• TASK INPUTS:
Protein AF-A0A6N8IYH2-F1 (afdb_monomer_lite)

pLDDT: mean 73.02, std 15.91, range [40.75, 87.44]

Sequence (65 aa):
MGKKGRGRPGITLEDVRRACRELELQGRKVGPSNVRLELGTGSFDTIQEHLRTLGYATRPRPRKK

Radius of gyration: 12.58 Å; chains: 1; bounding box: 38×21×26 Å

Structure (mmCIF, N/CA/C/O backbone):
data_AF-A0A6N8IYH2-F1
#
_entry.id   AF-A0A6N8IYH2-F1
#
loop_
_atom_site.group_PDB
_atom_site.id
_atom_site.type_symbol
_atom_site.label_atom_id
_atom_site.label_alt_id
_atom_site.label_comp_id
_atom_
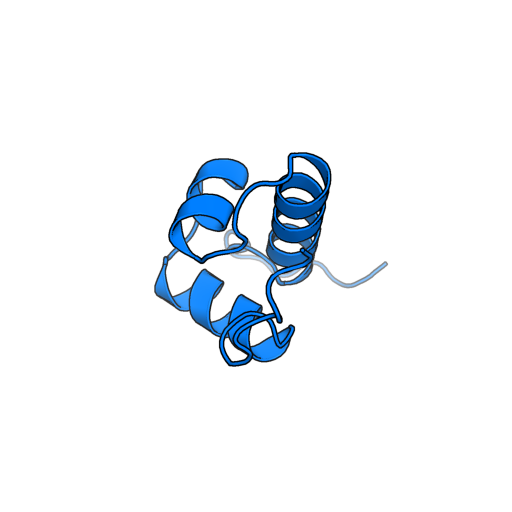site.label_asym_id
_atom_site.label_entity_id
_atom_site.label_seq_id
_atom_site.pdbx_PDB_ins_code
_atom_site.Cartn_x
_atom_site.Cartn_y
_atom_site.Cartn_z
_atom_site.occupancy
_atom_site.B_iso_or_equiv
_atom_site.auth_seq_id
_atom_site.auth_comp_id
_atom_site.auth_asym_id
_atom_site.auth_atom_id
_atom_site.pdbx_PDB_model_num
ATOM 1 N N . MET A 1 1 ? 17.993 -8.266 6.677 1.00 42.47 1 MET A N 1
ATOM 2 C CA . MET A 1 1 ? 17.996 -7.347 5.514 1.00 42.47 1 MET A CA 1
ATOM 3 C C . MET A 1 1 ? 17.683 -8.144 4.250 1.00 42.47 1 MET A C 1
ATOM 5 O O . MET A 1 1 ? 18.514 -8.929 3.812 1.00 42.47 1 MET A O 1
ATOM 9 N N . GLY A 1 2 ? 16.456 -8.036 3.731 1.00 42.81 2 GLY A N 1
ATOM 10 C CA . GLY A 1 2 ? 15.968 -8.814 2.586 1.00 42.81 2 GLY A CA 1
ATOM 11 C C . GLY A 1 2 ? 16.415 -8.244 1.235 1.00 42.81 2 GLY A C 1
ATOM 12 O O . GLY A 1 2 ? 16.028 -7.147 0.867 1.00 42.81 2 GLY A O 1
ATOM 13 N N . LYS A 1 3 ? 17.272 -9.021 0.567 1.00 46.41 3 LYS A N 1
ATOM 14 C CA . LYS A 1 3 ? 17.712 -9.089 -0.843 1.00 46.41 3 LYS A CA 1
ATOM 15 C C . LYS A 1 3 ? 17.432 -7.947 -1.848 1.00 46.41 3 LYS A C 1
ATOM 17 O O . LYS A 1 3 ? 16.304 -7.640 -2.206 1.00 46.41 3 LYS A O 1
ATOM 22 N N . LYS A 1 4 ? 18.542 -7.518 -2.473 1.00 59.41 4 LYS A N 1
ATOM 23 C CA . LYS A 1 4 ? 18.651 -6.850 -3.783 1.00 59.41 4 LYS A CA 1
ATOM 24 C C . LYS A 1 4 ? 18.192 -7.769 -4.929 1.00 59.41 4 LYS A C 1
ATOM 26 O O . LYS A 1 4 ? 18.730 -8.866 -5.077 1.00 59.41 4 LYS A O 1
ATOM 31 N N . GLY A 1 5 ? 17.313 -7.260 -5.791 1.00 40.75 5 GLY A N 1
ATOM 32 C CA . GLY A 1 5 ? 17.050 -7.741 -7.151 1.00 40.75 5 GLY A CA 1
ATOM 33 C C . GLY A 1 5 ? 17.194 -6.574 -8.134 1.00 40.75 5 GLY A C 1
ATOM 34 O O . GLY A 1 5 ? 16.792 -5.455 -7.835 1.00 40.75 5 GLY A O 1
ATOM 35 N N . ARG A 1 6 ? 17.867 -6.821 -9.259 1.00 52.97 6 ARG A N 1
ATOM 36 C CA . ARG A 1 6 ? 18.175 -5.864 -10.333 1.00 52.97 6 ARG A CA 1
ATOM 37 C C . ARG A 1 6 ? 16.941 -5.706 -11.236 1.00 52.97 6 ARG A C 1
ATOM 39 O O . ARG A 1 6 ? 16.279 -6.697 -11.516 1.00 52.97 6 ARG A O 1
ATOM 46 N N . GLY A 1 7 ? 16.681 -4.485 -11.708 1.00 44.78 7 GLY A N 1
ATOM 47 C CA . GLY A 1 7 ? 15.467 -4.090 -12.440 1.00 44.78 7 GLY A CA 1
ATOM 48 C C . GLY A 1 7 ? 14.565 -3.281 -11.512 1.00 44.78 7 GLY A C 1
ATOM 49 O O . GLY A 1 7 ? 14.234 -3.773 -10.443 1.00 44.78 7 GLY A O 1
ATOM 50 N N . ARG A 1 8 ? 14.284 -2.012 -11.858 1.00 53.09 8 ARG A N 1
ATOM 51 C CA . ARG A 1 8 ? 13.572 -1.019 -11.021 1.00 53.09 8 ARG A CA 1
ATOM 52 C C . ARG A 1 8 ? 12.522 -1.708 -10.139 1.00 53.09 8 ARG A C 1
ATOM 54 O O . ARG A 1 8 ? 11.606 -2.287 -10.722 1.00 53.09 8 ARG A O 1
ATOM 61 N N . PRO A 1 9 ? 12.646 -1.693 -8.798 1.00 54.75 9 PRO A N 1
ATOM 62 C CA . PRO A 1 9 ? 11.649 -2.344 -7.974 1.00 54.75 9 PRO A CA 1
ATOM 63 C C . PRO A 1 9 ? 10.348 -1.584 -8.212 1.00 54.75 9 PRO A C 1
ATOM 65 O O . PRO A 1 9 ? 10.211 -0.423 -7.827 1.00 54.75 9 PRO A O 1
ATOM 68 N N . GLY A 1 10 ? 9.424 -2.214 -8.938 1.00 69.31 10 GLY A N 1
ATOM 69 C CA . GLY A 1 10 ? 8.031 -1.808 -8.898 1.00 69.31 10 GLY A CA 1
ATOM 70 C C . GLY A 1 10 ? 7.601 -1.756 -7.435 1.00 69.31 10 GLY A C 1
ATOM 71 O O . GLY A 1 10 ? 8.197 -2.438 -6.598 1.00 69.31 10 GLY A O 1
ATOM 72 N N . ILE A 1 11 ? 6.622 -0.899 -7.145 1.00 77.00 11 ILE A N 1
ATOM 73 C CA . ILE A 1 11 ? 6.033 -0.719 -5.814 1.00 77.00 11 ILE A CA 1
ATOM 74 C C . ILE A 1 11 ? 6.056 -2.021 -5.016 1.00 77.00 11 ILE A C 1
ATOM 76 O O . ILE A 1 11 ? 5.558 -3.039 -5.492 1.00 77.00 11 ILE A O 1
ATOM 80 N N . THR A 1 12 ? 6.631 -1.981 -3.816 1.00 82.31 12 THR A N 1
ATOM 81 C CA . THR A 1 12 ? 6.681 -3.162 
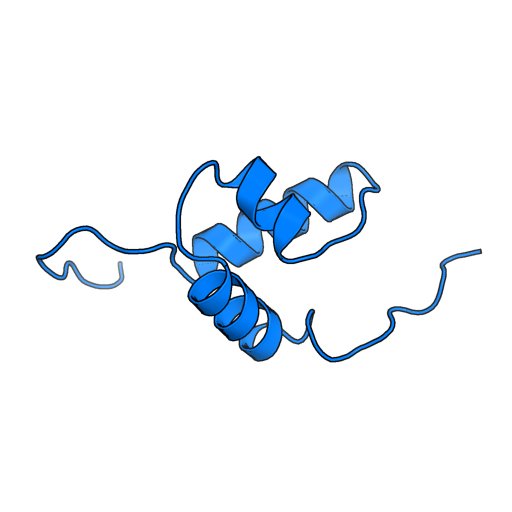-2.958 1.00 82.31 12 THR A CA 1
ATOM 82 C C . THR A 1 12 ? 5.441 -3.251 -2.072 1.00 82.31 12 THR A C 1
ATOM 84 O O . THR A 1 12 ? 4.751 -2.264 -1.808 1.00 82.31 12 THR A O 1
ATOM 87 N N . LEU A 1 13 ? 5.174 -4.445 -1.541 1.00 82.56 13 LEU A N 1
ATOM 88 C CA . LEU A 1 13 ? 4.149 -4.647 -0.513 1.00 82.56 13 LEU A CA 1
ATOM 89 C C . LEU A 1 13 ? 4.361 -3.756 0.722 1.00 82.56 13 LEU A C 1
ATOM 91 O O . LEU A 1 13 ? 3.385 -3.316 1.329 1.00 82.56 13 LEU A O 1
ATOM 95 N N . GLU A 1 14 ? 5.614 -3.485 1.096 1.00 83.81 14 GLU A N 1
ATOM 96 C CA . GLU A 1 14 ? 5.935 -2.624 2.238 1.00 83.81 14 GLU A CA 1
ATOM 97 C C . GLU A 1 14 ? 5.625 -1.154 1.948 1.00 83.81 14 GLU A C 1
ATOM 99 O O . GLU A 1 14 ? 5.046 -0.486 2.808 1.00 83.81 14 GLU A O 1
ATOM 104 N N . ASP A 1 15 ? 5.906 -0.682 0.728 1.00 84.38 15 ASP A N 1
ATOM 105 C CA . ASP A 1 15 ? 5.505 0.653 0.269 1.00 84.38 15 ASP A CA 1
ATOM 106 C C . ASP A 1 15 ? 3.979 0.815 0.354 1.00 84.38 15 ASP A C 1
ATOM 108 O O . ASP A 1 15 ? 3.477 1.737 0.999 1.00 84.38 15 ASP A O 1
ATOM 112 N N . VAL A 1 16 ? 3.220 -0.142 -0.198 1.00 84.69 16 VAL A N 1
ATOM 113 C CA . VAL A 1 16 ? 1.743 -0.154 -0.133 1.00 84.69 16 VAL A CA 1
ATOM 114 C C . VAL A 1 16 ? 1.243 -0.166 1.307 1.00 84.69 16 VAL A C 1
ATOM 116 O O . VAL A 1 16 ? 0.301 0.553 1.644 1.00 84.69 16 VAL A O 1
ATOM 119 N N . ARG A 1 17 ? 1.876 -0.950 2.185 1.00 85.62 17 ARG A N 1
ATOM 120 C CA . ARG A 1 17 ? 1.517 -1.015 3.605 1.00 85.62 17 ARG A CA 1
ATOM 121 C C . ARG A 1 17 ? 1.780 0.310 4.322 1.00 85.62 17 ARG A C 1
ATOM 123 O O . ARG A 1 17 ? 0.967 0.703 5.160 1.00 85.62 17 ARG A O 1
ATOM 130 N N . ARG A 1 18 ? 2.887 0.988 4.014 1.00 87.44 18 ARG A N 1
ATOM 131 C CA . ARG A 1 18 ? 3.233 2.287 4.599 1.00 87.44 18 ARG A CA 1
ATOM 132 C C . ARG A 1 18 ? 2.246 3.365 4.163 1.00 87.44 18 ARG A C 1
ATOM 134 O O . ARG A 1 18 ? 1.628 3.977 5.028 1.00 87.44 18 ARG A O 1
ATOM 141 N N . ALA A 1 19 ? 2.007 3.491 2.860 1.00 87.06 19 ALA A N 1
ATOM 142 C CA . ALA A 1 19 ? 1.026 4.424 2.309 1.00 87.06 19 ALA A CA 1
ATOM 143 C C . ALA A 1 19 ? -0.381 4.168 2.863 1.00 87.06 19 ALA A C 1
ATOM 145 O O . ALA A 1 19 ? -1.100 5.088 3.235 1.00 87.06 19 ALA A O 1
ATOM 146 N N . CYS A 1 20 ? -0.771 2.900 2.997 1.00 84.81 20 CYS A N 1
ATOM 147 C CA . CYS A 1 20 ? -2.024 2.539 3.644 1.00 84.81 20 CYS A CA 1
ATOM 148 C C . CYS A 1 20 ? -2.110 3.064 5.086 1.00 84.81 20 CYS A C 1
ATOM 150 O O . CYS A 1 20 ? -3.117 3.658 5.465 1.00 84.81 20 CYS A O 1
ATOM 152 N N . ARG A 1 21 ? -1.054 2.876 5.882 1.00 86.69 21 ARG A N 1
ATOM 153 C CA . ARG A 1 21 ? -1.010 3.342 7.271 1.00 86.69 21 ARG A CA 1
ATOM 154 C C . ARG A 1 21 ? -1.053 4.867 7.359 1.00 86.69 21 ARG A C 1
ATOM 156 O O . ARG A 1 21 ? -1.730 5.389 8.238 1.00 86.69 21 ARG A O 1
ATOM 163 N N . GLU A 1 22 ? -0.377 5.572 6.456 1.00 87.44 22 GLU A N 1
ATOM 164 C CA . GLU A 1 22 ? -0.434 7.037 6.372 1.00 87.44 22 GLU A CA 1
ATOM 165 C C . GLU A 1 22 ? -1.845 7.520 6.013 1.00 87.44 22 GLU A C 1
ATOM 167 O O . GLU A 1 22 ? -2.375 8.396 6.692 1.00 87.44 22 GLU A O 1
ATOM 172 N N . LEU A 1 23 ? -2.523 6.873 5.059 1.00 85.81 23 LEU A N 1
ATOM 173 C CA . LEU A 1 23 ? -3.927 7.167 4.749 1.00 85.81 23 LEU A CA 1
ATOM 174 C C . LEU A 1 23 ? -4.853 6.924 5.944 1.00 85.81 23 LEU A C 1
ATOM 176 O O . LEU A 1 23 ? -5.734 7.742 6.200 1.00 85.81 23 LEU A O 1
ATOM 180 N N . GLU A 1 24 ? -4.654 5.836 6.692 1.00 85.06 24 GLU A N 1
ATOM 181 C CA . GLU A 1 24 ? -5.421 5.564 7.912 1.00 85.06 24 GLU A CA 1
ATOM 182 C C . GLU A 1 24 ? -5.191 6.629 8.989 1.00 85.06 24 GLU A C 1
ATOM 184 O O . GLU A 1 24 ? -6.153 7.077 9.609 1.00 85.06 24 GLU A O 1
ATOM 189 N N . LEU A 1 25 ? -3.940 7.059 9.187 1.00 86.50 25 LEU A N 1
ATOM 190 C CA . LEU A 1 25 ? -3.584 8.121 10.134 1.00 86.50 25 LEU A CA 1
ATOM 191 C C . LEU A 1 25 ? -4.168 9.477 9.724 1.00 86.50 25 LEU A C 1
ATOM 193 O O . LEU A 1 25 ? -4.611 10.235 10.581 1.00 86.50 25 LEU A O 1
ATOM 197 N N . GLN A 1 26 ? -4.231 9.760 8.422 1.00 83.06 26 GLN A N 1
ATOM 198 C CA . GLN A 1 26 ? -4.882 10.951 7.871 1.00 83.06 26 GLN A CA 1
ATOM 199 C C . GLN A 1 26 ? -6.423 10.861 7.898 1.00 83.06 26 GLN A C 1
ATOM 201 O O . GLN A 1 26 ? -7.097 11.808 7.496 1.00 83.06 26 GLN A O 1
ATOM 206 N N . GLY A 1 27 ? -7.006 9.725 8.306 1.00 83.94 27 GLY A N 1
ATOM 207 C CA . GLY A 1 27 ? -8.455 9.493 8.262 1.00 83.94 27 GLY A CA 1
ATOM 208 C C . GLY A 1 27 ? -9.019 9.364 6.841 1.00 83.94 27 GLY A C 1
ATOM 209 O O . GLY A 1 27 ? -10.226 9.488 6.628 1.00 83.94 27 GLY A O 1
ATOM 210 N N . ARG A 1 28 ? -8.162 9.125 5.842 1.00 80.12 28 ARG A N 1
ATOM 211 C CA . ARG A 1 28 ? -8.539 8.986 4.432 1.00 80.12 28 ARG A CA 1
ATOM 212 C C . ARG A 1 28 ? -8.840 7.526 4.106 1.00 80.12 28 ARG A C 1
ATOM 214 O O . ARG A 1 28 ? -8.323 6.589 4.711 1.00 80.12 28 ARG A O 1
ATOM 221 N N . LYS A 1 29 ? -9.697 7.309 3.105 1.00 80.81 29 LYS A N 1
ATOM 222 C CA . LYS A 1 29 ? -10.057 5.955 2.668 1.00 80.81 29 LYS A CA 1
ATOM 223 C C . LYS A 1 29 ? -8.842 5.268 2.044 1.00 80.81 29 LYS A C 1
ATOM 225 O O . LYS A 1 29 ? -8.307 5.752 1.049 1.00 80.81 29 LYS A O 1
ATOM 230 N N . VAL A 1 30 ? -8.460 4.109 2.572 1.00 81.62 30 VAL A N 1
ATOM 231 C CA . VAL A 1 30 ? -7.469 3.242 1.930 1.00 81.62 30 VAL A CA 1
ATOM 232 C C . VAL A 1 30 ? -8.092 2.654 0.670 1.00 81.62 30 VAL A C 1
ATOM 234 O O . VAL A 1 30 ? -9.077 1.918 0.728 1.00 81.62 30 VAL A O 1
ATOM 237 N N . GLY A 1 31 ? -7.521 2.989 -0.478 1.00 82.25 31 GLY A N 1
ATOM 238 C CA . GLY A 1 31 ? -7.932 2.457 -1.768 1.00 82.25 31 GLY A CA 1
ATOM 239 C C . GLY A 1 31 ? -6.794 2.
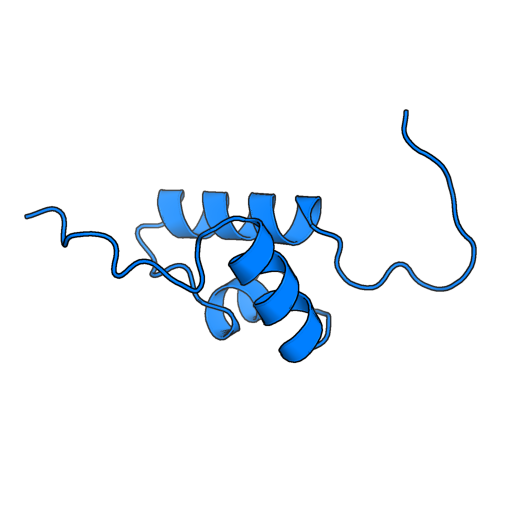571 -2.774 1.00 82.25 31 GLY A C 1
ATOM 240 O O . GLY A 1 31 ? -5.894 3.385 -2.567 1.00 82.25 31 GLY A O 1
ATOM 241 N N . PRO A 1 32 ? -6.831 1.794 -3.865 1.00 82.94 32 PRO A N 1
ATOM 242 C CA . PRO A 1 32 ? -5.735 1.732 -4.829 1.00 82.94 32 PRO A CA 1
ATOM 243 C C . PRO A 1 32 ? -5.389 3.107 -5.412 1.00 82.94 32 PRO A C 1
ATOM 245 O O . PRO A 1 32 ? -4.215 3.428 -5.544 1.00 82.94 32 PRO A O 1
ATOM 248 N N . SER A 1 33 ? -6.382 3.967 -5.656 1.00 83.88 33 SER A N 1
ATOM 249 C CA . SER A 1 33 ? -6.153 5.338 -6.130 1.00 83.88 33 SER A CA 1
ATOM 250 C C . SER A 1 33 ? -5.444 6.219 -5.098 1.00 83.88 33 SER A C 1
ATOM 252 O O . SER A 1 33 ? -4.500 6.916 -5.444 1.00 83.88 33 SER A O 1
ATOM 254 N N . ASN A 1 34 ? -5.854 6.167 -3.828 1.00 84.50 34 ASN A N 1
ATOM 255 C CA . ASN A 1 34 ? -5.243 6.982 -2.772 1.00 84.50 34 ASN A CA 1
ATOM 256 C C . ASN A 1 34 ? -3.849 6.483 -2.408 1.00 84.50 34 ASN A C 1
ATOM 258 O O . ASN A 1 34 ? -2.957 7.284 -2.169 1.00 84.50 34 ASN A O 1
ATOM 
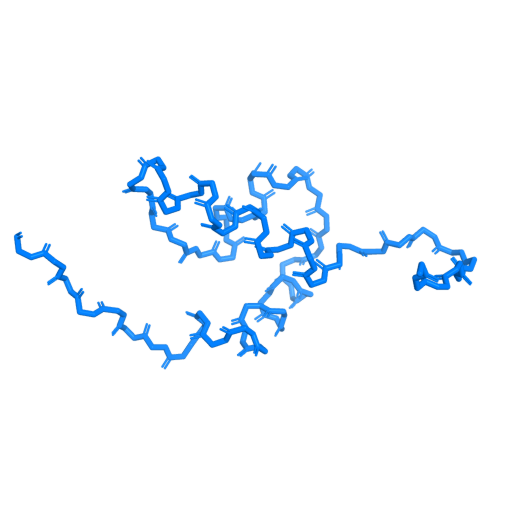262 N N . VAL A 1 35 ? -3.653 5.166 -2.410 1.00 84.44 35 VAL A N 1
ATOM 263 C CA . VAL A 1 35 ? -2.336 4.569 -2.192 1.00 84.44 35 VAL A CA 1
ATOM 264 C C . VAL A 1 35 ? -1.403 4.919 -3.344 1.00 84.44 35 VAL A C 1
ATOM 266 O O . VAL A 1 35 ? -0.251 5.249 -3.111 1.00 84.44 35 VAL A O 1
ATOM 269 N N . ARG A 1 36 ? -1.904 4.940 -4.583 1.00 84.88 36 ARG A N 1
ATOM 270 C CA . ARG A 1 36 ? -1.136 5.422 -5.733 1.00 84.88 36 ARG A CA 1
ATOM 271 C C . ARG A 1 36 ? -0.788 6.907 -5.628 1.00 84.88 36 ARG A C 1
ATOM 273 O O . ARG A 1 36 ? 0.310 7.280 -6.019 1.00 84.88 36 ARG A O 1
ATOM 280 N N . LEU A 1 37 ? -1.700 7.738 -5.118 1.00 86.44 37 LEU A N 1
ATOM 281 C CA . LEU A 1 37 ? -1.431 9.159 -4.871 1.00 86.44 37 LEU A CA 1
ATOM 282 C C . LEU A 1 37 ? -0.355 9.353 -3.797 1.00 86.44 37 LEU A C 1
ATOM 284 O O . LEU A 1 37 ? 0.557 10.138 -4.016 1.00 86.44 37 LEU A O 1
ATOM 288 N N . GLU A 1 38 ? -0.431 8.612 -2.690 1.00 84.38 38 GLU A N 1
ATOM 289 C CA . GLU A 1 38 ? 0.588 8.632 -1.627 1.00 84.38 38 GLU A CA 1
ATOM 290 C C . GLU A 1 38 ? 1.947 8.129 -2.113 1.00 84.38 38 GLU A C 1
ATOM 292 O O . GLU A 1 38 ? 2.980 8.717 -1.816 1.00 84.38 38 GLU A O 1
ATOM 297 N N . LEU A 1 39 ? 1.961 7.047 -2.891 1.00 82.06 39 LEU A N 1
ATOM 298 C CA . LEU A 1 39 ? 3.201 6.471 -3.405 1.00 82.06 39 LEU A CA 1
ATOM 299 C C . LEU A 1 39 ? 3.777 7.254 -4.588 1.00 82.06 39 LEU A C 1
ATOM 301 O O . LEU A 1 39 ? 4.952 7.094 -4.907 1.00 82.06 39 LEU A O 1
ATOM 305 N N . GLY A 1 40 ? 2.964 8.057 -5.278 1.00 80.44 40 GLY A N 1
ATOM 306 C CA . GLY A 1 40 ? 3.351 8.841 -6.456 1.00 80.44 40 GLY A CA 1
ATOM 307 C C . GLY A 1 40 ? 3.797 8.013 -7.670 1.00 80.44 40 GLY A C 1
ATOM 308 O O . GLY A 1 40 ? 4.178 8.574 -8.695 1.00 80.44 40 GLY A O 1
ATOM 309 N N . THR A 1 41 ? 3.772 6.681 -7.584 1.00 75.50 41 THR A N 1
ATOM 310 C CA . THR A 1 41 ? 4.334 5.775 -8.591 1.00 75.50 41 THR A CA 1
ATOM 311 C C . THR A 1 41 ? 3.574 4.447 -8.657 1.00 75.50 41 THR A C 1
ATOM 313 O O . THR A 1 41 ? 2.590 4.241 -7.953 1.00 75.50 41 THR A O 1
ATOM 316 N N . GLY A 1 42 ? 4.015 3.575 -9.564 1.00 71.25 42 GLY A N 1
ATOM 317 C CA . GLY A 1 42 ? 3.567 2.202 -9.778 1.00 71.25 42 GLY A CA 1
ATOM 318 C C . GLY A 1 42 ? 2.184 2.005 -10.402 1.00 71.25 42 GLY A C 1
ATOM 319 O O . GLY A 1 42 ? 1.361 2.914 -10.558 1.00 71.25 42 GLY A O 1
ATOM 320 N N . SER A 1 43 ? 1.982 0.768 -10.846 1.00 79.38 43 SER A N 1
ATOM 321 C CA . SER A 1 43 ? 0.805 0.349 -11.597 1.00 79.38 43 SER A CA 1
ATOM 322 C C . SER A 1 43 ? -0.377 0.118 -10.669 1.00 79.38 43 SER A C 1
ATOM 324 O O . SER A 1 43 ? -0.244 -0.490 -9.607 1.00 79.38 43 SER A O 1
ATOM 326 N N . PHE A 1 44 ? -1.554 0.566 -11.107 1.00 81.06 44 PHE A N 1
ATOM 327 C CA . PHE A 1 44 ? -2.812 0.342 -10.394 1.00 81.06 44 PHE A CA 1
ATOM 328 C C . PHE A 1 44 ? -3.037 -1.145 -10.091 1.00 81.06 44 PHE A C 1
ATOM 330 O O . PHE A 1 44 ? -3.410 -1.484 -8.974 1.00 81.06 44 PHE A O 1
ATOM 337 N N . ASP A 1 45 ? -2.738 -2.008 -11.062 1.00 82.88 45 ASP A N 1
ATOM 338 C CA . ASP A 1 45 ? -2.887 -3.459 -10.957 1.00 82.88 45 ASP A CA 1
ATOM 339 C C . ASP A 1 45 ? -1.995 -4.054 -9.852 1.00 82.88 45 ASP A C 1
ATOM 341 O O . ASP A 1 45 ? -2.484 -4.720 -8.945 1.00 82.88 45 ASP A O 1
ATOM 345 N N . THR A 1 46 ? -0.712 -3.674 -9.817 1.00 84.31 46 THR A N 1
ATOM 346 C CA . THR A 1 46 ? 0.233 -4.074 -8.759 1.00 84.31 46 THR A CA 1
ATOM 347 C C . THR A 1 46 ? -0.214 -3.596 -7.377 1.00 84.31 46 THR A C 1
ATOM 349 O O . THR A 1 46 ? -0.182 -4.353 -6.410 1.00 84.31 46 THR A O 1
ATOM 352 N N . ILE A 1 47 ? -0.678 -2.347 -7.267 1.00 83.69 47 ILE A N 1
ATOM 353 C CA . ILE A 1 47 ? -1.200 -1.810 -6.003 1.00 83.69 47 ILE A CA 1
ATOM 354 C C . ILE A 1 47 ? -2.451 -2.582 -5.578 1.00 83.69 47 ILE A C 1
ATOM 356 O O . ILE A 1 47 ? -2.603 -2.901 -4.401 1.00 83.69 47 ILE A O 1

• AIM OF THE EXERCISE: Give back, exactly as written, the stretch from the line with "ATOM 173 C CA" through the line with "ATOM 191 C C", and no other lines from the records above.

• WRITTEN SOLUTION:
ATOM 173 C CA . LEU A 1 23 ? -3.927 7.167 4.749 1.00 85.81 23 LEU A CA 1
ATOM 174 C C . LEU A 1 23 ? -4.853 6.924 5.944 1.00 85.81 23 LEU A C 1
ATOM 176 O O . LEU A 1 23 ? -5.734 7.742 6.200 1.00 85.81 23 LEU A O 1
ATOM 180 N N . GLU A 1 24 ? -4.654 5.836 6.692 1.00 85.06 24 GLU A N 1
ATOM 181 C CA . GLU A 1 24 ? -5.421 5.564 7.912 1.00 85.06 24 GLU A CA 1
ATOM 182 C C . GLU A 1 24 ? -5.191 6.629 8.989 1.00 85.06 24 GLU A C 1
ATOM 184 O O . GLU A 1 24 ? -6.153 7.077 9.609 1.00 85.06 24 GLU A O 1
ATOM 189 N N . LEU A 1 25 ? -3.940 7.059 9.187 1.00 86.50 25 LEU A N 1
ATOM 190 C CA . LEU A 1 25 ? -3.584 8.121 10.134 1.00 86.50 25 LEU A CA 1
ATOM 191 C C . LEU A 1 25 ? -4.168 9.477 9.724 1.00 86.50 25 LEU A C 1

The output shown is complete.